[Opening Material provided section]
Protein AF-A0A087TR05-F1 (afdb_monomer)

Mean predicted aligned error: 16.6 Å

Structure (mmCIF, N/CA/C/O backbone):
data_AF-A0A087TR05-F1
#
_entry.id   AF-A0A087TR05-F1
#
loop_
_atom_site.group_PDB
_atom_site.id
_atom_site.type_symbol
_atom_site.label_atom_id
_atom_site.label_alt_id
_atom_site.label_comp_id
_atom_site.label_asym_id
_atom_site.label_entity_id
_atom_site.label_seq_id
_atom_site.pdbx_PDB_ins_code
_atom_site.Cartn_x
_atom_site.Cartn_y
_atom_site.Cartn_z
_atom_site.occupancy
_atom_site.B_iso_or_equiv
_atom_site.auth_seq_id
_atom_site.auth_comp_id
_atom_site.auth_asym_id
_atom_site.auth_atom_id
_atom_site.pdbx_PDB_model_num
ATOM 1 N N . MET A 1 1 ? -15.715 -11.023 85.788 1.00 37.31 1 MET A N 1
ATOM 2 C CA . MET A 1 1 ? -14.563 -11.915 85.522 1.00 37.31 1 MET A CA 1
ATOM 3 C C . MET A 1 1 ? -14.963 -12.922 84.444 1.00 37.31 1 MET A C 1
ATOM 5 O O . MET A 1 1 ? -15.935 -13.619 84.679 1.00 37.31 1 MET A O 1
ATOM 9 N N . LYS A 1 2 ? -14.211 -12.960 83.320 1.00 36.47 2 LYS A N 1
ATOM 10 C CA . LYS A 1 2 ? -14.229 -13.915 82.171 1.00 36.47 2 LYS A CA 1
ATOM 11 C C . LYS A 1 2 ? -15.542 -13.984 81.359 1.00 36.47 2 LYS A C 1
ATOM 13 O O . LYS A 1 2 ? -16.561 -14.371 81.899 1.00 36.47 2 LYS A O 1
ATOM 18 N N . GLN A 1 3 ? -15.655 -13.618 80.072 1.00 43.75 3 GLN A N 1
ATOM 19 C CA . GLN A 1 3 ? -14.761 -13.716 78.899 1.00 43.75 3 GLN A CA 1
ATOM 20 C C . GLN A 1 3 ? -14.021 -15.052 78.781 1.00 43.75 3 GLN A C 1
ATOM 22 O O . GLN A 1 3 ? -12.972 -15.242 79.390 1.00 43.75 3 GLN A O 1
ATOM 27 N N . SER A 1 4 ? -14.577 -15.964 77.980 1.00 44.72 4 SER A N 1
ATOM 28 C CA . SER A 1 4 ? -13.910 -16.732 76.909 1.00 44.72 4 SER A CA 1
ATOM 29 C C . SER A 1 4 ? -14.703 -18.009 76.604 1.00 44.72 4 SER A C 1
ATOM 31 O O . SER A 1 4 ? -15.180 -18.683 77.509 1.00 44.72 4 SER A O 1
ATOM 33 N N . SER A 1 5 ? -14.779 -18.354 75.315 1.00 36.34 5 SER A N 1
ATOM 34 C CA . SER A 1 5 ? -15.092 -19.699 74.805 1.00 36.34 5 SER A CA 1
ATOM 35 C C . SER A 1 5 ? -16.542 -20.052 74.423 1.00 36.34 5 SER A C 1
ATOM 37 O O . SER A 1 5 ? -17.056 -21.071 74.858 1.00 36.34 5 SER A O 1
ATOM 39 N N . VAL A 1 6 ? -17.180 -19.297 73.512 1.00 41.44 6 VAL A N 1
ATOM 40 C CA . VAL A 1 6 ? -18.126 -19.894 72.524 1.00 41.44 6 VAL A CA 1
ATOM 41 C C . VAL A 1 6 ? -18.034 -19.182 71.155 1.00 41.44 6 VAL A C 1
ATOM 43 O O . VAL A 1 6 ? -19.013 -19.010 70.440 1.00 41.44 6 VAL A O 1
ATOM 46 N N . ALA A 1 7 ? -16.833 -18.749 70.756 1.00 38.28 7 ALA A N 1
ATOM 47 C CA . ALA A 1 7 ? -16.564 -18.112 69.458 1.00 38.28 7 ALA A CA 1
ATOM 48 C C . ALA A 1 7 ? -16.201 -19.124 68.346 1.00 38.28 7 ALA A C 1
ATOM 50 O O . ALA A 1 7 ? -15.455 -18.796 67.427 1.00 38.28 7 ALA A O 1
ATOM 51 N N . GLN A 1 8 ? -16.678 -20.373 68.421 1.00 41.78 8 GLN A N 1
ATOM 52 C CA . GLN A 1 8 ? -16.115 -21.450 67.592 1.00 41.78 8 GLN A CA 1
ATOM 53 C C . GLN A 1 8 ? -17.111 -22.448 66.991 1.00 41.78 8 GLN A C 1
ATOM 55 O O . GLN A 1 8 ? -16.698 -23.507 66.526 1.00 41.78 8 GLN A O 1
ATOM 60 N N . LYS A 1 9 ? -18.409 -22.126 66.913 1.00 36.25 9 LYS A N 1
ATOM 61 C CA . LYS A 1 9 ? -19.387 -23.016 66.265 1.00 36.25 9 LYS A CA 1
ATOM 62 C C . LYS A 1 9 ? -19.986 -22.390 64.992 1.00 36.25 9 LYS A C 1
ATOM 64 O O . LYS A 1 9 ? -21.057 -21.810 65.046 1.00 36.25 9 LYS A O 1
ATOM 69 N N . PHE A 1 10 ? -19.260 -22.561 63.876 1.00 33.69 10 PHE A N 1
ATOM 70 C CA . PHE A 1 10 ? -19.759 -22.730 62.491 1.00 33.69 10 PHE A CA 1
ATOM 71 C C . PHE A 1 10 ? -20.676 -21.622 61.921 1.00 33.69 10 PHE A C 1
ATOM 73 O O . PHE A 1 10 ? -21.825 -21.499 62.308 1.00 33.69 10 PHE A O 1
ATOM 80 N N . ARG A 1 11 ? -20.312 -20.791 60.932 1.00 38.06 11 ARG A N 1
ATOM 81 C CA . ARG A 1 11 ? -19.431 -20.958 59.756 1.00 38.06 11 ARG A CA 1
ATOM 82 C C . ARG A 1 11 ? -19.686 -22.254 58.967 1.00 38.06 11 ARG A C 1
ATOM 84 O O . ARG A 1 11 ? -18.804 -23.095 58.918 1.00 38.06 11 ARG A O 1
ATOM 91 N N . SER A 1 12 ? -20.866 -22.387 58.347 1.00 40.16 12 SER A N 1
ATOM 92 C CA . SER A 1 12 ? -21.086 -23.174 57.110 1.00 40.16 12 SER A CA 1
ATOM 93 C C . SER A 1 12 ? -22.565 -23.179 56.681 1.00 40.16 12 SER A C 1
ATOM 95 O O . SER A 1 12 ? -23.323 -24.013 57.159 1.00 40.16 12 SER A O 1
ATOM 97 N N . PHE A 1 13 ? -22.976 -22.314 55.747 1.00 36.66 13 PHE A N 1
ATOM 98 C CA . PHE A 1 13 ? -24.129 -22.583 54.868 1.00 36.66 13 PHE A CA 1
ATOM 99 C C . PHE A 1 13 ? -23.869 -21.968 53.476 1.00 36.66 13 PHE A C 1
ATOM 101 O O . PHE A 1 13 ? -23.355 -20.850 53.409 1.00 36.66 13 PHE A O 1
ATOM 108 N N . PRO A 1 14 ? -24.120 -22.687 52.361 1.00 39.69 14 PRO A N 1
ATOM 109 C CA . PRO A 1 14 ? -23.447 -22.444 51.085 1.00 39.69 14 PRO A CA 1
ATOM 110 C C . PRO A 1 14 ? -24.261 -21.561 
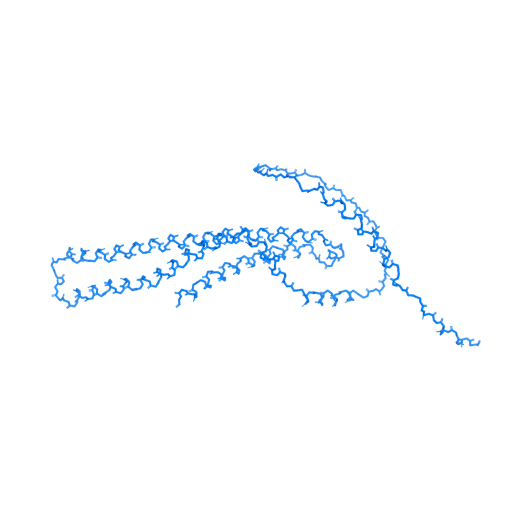50.124 1.00 39.69 14 PRO A C 1
ATOM 112 O O . PRO A 1 14 ? -25.442 -21.787 49.874 1.00 39.69 14 PRO A O 1
ATOM 115 N N . SER A 1 15 ? -23.572 -20.595 49.516 1.00 50.28 15 SER A N 1
ATOM 116 C CA . SER A 1 15 ? -24.051 -19.534 48.615 1.00 50.28 15 SER A CA 1
ATOM 117 C C . SER A 1 15 ? -24.268 -19.944 47.144 1.00 50.28 15 SER A C 1
ATOM 119 O O . SER A 1 15 ? -24.430 -19.090 46.273 1.00 50.28 15 SER A O 1
ATOM 121 N N . SER A 1 16 ? -24.287 -21.239 46.818 1.00 48.22 16 SER A N 1
ATOM 122 C CA . SER A 1 16 ? -24.254 -21.725 45.425 1.00 48.22 16 SER A CA 1
ATOM 123 C C . SER A 1 16 ? -25.626 -21.909 44.753 1.00 48.22 16 SER A C 1
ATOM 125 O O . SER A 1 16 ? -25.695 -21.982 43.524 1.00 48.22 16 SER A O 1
[Closing Material provided section]
- Exercise aim -
Using the data above, reproduce exactly the lines between those holding "ATOM 9 N N ." and "ATOM 18 N N", inclusive, and no others.

- Problem solution -
ATOM 9 N N . LYS A 1 2 ? -14.211 -12.960 83.320 1.00 36.47 2 LYS A N 1
ATOM 10 C CA . LYS A 1 2 ? -14.229 -13.915 82.171 1.00 36.47 2 LYS A CA 1
ATOM 11 C C . LYS A 1 2 ? -15.542 -13.984 81.359 1.00 36.47 2 LYS A C 1
ATOM 13 O O . LYS A 1 2 ? -16.561 -14.371 81.899 1.00 36.47 2 LYS A O 1
ATOM 18 N N . GLN A 1 3 ? -15.655 -13.618 80.072 1.00 43.75 3 GLN A N 1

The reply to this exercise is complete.